Wellington Nogueira Santos*
Por sua competência no desenho de ambientes, de edificações e de cidades, o arquiteto e urbanista é obrigatoriamente incluído no rol dos profissionais que têm a contribuir na concretização dos direitos humanos. Não como um operário, limitado à execução de ordens, mas pensando soluções para os problemas que literalmente se interpõem como barreiras na caminhada humana, impedindo as pessoas de exercer seu ir e vir, de acessarem os serviços públicos e de viverem com dignidade. Sem dúvida, a dignidade da pessoa humana é um princípio que rege toda a concepção de seu habitat, nas dimensões individual, familiar e comunitária.
A ampliação do acesso à justiça – no sentido da prestação jurisdicional – é o traço mais marcante da evolução judiciária no Brasil nas últimas décadas. Rondônia tem uma especial participação nisso, que remonta à Operação Aciso, experiência de justiça itinerante que precedeu a Operação Justiça Rápida e outras ações congêneres que se multiplicaram Brasil afora. Notório o esforço institucional dessas ações de aproximação dos serviços de prestação jurisdicional com os públicos isolados geográfica ou socialmente, impróprio seria questionar-lhes acessibilidade física, até porque empreendidas, no mais das vezes, em instalações cedidas por outras instituições.
Assim, propôs-se empreender pesquisa que se atenha ao recorte dos ambientes onde ordinariamente se faz a prestação jurisdicional: os fóruns; abordando-se, dentro do universo de usuários, as pessoas com deficiência (PCD), sobretudo física ou motora e visual, dentre outros públicos com limitações de locomoção, permanentes ou temporárias, como idosos, grávidas, condutores de carrinho de bebê, acidentados, dentre outros. Geograficamente, o recorte se deu na cidade de Porto Velho.
Já nos primeiros levantamentos in loco, realizados com a orientação de um docente da Arquitetura e a colaboração de uma voluntária cadeirante, percebeu-se a diferença nos níveis de percepção e cognição da problemática da acessibilidade, no tocante às barreiras físicas, não apenas de uma para outra instituição visitada, mas também de uma pessoa para outra dentro das equipes responsáveis por prover os fóruns de recursos de acessibilidade.
A partir dessa constatação inicial, evidenciou-se que os trabalhos de conscientização nem sempre requeiram o aporte de talentos e competências externas, mas possam ser desenvolvidos dentro das próprias instituições, se promovido um diálogo produtivo entre os diversos atores organizacionais, com troca de informações, observações e partilhas vivenciais, em grupos que abranjam os mais sensíveis e os que ainda são menos sensíveis. Até porque não se trata apenas do desenho arquitetônico dos espaços, ambientes, vias e equipamentos; mas, sobretudo, do uso que se faça de tais elementos no dia a dia.
Carrinhos de limpeza nos banheiros de PCD é algo que foi detectado em locais com mão de obra terceirizada de zeladores, prejudicando a manobra de cadeiras de rodas e a circulação de modo efetivo das pessoas com deficiência.

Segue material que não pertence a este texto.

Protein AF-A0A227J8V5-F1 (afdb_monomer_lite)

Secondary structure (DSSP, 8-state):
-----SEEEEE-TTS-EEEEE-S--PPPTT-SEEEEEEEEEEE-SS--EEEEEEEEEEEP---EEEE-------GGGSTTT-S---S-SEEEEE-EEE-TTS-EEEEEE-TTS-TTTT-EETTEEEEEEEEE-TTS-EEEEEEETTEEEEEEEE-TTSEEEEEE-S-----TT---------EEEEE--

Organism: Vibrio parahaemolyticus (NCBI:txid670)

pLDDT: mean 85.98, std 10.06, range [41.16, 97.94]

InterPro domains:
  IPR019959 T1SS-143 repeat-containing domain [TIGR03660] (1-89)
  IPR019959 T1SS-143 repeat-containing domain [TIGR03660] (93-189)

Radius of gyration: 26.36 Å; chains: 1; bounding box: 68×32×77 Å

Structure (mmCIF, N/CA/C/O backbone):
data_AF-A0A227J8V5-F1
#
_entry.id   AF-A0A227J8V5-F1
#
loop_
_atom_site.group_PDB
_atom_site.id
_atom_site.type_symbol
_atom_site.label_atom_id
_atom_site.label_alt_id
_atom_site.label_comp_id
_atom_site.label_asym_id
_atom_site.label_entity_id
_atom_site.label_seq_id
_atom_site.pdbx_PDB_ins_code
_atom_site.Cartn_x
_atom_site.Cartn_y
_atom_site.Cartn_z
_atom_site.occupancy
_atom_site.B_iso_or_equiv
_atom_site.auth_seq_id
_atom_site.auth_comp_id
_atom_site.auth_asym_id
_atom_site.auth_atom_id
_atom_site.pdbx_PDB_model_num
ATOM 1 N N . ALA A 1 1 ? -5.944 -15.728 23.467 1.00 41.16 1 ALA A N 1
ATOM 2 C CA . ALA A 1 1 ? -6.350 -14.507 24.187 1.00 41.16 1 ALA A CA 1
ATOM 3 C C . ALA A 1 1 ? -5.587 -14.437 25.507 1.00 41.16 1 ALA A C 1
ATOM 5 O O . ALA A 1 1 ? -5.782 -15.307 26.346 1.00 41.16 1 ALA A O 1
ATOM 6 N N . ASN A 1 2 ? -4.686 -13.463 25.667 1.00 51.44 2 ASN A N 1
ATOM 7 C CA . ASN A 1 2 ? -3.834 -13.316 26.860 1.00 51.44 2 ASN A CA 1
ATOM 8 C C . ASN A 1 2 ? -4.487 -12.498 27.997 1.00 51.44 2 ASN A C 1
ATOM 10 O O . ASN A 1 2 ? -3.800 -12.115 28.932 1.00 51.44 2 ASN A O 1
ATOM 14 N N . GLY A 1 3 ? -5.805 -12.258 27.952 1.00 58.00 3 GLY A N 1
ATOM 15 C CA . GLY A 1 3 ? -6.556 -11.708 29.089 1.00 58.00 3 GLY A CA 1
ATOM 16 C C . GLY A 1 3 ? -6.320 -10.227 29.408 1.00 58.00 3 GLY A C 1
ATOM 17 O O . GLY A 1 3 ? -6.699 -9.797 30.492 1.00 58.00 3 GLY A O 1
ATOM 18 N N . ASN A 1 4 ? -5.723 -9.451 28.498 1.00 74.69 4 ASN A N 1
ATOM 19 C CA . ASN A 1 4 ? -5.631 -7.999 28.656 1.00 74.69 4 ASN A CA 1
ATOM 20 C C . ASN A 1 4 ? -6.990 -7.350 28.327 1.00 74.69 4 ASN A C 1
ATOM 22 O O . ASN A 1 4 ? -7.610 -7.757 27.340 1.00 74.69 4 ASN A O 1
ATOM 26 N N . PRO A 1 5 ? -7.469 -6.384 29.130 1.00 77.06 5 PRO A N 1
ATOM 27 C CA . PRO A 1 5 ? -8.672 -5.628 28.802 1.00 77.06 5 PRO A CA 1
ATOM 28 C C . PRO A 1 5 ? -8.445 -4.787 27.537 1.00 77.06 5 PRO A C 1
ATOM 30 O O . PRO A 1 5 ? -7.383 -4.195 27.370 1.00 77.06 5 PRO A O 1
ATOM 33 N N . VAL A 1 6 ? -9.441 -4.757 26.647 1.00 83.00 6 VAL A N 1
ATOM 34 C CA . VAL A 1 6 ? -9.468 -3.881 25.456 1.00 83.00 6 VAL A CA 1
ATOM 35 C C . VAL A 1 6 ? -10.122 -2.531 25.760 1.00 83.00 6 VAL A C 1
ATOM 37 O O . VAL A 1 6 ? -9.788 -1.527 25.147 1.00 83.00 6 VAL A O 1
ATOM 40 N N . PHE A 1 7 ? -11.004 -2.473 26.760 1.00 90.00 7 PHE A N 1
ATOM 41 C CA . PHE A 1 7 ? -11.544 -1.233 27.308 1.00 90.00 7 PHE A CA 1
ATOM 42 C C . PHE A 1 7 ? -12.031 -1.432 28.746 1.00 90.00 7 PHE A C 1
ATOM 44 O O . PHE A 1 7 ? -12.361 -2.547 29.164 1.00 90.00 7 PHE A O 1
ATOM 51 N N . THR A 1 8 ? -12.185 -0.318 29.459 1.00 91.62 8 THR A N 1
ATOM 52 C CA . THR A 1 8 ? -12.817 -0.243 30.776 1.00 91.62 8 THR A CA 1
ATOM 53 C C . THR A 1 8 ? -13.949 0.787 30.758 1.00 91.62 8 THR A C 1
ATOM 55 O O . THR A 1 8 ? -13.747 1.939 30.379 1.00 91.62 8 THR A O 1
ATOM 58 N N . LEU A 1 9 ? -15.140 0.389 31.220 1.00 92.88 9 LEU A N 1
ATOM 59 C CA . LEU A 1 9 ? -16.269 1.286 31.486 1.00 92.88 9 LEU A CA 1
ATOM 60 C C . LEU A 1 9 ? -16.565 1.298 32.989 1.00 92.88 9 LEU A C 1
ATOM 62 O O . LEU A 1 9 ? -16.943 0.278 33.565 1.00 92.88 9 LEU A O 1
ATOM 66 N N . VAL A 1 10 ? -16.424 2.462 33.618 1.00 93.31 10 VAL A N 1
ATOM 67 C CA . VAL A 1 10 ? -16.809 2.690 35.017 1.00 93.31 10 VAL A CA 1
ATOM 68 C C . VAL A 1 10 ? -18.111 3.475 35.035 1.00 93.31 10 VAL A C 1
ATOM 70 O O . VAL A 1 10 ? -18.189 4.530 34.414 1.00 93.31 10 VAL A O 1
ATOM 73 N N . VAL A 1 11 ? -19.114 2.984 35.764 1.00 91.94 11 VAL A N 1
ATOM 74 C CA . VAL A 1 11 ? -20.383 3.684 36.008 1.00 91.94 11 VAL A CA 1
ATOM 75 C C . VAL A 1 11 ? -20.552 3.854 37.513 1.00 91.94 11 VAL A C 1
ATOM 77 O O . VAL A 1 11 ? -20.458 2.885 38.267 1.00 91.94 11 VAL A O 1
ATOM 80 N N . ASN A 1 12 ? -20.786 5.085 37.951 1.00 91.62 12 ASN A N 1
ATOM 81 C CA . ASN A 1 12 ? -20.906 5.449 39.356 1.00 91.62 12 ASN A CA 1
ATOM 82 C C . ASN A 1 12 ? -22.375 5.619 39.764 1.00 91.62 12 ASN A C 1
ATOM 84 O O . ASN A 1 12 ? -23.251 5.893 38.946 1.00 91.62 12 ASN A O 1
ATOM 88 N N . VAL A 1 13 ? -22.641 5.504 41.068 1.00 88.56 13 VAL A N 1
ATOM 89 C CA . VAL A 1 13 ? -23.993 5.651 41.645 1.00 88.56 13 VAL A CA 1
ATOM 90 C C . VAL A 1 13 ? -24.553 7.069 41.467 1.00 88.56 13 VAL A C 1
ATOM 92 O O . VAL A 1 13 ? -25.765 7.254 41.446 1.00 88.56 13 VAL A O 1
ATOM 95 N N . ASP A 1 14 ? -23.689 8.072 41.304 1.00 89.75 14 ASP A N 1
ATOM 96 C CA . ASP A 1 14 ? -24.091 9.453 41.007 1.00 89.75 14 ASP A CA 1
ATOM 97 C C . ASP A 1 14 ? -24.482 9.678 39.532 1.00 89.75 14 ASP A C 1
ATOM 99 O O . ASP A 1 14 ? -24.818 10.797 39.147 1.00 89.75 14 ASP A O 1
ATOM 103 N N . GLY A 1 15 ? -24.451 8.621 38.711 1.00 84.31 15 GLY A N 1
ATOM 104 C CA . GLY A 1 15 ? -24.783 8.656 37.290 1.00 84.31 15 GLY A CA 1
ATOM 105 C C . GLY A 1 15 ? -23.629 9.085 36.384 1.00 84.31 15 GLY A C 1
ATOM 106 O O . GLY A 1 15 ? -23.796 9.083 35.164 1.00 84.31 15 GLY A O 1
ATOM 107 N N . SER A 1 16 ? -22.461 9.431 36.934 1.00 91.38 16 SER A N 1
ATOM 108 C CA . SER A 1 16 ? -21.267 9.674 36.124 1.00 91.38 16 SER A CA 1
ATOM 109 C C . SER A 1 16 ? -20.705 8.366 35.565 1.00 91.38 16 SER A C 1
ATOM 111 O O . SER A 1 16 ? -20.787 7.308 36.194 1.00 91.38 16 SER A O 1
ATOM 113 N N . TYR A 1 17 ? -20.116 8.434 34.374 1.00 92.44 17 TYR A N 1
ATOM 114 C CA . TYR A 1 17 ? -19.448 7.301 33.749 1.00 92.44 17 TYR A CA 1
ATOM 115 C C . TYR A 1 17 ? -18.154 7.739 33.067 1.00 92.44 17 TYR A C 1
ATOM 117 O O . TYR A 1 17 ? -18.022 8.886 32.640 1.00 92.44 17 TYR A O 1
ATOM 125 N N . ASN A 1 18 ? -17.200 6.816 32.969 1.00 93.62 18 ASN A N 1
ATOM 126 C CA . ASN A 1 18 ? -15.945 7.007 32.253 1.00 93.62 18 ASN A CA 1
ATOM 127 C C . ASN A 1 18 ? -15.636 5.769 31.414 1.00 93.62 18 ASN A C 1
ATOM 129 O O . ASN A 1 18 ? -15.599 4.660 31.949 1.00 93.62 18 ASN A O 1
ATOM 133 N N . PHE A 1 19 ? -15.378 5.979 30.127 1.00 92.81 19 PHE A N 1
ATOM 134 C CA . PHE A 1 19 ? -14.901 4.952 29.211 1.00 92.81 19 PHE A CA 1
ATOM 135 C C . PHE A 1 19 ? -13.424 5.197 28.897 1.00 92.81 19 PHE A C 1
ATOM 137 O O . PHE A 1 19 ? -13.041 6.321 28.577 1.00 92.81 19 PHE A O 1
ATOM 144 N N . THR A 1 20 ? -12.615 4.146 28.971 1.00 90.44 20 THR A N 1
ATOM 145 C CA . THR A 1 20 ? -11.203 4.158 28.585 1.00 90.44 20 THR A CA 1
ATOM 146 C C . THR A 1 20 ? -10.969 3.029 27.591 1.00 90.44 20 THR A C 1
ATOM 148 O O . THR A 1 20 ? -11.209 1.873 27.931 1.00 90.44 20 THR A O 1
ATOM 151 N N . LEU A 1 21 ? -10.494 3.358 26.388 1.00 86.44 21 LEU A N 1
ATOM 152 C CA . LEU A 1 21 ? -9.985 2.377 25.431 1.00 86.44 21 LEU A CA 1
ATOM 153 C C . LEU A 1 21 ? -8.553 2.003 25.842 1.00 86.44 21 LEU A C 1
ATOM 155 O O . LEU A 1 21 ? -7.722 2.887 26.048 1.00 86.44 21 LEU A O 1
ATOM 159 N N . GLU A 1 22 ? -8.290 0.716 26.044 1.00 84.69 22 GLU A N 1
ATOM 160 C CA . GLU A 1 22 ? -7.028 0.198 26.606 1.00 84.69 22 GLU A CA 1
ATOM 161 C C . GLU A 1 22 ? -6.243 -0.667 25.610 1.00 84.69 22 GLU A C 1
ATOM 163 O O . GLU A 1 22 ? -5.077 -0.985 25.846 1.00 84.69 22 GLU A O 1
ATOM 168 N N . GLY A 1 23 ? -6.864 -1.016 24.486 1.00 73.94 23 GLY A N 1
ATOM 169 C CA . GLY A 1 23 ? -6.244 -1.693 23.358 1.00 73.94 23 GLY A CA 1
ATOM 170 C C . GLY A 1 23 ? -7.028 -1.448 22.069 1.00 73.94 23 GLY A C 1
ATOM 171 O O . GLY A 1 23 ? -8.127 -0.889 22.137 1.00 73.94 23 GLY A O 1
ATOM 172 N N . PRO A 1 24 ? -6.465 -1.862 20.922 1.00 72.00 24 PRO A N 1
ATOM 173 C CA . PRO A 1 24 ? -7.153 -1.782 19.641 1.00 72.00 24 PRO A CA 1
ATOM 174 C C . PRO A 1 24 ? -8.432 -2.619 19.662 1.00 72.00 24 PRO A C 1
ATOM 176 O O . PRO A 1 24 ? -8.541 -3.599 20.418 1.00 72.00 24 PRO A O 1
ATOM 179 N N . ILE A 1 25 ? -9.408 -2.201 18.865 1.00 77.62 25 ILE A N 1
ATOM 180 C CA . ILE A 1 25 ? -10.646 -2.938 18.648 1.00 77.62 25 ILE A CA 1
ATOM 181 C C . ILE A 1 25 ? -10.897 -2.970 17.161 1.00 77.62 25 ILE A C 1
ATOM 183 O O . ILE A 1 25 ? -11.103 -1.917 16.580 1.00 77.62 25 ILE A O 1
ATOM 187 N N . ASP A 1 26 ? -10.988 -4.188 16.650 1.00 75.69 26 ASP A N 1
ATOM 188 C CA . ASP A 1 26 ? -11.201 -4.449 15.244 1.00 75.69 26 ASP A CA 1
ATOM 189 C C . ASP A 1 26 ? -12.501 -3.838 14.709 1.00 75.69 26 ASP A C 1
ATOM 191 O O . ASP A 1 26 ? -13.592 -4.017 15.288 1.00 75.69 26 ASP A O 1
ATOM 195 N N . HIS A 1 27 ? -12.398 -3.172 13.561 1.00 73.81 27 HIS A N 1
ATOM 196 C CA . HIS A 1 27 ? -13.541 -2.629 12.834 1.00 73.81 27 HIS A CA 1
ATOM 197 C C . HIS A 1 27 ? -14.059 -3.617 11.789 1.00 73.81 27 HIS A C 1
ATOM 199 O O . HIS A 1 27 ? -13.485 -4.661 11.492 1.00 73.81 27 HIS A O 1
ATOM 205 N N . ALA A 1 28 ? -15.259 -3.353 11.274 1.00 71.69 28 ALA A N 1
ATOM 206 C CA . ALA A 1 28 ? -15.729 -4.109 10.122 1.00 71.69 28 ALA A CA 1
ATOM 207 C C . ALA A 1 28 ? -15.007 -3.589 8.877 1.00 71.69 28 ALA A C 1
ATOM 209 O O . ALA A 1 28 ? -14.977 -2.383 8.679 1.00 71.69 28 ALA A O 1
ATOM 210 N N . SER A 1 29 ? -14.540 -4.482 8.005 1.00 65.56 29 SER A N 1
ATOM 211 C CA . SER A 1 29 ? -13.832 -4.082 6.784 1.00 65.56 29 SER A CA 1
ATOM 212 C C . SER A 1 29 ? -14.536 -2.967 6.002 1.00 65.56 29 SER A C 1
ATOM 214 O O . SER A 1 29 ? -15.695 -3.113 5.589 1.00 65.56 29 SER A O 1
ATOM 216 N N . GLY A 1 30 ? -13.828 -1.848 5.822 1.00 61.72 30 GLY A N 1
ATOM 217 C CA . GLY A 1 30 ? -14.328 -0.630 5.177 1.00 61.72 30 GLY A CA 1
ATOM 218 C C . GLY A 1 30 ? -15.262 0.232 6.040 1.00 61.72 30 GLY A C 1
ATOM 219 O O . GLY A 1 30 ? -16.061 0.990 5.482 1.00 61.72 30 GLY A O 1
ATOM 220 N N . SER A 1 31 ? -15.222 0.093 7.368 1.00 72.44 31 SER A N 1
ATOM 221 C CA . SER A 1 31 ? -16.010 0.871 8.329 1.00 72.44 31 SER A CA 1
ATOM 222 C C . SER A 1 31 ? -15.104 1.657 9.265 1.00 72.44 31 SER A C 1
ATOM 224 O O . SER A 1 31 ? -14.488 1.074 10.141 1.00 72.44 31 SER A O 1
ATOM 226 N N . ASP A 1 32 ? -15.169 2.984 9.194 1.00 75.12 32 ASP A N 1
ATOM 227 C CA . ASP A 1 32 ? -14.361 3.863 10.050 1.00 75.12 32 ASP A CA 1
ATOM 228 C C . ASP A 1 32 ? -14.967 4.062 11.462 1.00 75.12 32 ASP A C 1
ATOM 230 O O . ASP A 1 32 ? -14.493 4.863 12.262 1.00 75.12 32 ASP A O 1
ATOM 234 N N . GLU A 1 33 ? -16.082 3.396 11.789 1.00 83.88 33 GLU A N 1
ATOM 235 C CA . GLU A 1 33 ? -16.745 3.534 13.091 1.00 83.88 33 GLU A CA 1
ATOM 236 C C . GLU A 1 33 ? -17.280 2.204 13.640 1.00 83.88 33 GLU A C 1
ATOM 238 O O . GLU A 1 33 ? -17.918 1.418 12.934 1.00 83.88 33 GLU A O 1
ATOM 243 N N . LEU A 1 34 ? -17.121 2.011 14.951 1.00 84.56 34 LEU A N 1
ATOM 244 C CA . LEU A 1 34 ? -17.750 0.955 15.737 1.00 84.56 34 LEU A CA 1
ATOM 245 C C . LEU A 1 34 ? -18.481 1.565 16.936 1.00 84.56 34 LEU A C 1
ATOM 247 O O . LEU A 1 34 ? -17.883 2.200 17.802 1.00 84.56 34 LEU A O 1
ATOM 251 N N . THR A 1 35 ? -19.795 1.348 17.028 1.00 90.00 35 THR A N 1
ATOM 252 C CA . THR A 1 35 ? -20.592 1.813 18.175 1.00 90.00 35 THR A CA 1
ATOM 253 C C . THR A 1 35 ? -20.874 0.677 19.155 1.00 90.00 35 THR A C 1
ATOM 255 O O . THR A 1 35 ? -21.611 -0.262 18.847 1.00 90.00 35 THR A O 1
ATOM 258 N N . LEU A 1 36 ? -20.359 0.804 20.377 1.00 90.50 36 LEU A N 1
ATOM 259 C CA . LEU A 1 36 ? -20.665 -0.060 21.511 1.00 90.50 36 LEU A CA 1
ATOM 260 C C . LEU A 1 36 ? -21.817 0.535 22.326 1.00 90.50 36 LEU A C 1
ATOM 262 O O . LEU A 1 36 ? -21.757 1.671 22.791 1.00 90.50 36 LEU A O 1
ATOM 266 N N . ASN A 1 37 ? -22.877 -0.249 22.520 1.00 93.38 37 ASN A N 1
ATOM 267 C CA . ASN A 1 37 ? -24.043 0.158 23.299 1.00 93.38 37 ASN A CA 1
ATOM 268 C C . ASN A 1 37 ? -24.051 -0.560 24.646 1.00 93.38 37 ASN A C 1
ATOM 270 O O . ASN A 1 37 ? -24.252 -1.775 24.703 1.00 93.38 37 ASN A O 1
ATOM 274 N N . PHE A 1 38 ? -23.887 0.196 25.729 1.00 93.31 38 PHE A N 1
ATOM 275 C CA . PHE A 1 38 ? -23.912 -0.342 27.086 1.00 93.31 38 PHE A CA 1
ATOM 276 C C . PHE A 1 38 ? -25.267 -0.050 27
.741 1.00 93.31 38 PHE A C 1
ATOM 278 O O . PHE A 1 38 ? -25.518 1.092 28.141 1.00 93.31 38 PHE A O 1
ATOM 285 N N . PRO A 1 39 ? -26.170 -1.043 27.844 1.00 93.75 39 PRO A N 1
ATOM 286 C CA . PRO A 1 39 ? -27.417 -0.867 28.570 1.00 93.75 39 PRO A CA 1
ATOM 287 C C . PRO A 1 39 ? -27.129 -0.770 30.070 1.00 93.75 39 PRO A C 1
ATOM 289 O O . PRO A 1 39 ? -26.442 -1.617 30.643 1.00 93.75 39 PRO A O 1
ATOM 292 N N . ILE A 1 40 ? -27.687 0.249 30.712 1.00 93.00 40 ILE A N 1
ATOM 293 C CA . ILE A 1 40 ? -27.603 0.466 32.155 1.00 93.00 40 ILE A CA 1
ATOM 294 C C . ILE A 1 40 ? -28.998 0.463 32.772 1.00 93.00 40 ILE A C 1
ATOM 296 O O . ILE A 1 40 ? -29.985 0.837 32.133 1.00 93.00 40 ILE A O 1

Comportamentos desse tipo apontam para necessidade de que o profissional da arquitetura não se limite à concepção dos espaços e equipamentos exigidos por lei, mas vá além disso, percebendo as necessidades paralelas, como, no caso, a de dispor-se de lugares apropriados e exclusivos para a guarda dos equipamentos de limpeza, o que se vislumbra que possa contribuir para evitar más práticas, constituindo um melhor ambiente de trabalho: efetivamente acessível, resiliente a barreiras físicas e atitudinais e, portanto, empático.
Nesse sentido, mais uma vez cabe ao arquiteto uma contribuição ainda maior do que aquela que comumente é chamado a dar, pois tem esse profissional a competência de não apenas desenhar ambientes, mas de pensar de forma orgânica e sistêmica o seu uso, comum, alternado ou concomitante, pelos diversos usuários, sejam eles componentes do público interno ou externo.

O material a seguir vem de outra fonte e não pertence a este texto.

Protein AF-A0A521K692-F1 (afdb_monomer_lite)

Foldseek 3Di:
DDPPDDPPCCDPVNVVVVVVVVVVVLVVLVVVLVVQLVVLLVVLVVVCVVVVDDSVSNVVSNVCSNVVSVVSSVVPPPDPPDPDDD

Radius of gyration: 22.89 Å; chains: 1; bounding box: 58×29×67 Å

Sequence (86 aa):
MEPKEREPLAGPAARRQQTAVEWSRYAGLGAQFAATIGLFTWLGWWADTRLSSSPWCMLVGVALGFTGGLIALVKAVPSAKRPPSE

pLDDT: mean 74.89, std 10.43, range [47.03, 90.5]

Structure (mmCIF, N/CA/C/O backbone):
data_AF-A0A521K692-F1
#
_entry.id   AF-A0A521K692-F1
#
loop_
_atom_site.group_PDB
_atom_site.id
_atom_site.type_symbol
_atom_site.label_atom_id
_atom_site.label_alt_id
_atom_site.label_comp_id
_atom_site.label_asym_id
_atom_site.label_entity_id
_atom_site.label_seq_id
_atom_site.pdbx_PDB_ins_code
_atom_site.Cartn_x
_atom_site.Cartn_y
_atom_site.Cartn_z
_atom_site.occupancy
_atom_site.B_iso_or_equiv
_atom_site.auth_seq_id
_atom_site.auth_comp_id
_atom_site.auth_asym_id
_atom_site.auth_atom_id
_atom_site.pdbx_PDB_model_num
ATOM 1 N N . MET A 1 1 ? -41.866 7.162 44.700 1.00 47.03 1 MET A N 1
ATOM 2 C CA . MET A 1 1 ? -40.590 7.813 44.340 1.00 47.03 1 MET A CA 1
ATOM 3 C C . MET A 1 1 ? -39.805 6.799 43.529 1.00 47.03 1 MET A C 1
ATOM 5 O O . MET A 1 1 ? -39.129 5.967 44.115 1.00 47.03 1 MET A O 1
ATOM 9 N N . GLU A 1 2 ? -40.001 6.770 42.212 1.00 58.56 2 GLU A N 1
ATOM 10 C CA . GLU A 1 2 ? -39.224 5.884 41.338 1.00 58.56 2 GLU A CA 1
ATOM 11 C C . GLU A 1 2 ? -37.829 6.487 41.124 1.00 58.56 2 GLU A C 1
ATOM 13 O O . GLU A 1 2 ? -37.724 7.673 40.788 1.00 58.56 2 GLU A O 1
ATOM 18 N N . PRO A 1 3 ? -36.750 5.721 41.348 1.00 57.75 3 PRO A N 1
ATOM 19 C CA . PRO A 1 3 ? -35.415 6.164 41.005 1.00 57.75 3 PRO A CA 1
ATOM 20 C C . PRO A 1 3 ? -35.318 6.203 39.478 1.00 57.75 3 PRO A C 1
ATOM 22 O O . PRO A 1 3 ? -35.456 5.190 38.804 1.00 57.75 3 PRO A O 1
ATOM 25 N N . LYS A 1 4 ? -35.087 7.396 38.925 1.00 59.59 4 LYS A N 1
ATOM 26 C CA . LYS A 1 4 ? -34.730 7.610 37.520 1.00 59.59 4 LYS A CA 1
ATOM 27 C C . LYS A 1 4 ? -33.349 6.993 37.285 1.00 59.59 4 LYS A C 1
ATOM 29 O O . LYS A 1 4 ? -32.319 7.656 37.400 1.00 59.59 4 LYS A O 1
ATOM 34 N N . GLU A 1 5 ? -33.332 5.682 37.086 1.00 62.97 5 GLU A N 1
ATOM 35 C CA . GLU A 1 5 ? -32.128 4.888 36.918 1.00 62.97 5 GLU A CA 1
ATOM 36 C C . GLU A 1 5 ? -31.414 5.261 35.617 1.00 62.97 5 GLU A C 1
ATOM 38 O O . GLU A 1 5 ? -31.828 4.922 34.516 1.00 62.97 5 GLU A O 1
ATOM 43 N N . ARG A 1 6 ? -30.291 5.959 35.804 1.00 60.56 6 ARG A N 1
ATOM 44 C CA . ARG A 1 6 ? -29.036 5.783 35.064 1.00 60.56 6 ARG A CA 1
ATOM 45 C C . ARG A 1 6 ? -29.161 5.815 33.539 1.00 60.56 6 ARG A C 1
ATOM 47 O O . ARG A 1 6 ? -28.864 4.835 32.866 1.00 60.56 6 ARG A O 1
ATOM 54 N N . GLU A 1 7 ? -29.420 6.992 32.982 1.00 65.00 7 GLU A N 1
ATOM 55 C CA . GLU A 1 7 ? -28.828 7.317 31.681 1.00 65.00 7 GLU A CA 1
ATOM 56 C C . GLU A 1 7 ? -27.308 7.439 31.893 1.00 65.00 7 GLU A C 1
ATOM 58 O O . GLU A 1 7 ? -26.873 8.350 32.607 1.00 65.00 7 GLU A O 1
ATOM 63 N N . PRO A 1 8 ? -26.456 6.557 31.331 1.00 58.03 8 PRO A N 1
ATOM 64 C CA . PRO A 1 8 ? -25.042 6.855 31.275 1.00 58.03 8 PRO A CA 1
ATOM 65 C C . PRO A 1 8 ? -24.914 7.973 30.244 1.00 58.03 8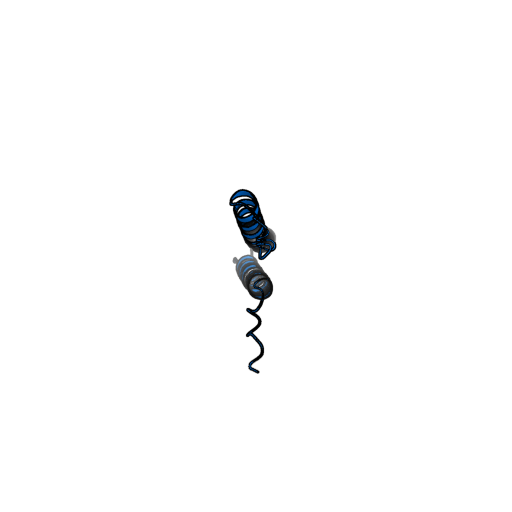 PRO A C 1
ATOM 67 O O . PRO A 1 8 ? -24.926 7.732 29.038 1.00 58.03 8 PRO A O 1
ATOM 70 N N . LEU A 1 9 ? -24.856 9.211 30.738 1.00 59.25 9 LEU A N 1
ATOM 71 C CA . LEU A 1 9 ? -24.566 10.423 29.982 1.00 59.25 9 LEU A CA 1
ATOM 72 C C . LEU A 1 9 ? -23.138 10.323 29.429 1.00 59.25 9 LEU A C 1
ATOM 74 O O . LEU A 1 9 ? -22.223 11.014 29.875 1.00 59.25 9 LEU A O 1
ATOM 78 N N . ALA A 1 10 ? -22.924 9.448 28.449 1.00 60.62 10 ALA A N 1
ATOM 79 C CA . ALA A 1 10 ? -21.811 9.551 27.528 1.00 60.62 10 ALA A CA 1
ATOM 80 C C . ALA A 1 10 ? -22.026 10.866 26.772 1.00 60.62 10 ALA A C 1
ATOM 82 O O . ALA A 1 10 ? -22.709 10.927 25.749 1.00 60.62 10 ALA A O 1
ATOM 83 N N . GLY A 1 11 ? -21.536 11.952 27.371 1.00 67.75 11 GLY A N 1
ATOM 84 C CA . GLY A 1 11 ? -21.772 13.302 26.894 1.00 67.75 11 GLY A CA 1
ATOM 85 C C . GLY A 1 11 ? -21.255 13.492 25.464 1.00 67.75 11 GLY A C 1
ATOM 86 O O . GLY A 1 11 ? -20.473 12.678 24.962 1.00 67.75 11 GLY A O 1
ATOM 87 N N . PRO A 1 12 ? -21.624 14.600 24.800 1.00 66.06 12 PRO A N 1
ATOM 88 C CA . PRO A 1 12 ? -21.211 14.918 23.428 1.00 66.06 12 PRO A CA 1
ATOM 89 C C . PRO A 1 12 ? -19.702 14.757 23.168 1.00 66.06 12 PRO A C 1
ATOM 91 O O . PRO A 1 12 ? -19.295 14.443 22.051 1.00 66.06 12 PRO A O 1
ATOM 94 N N . ALA A 1 13 ? -18.876 14.926 24.206 1.00 65.19 13 ALA A N 1
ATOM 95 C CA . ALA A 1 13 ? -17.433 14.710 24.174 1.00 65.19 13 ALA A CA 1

E a reflexão sobre o compromisso em concretizar direitos humanos, inspirando-se continuamente na observância da dignidade da pessoa humana, ainda que despojada de lateralidades científico-jurídicas de caráter e aplicabilidade mais específicos, é seguramente um norte para o arquiteto e urbanista, mormente em sua caminhada como pesquisador e produtor de abstrações científicas que alimentem a evolução do pensamento arquitetônico e possam vir fomentar o desenvolvimento das tecnologias na área.
Nota do autor: Os trabalhos em campo são realizados com a orientação do arquiteto e urbanista Antônio Lopes Balau Filho, com a participação da consultora de acessibilidade Rossilena Marcolino.
* O autor é arquiteto e urbanista, pesquisador do Centro de Estudos e Pesquisas de Direito e Justiça.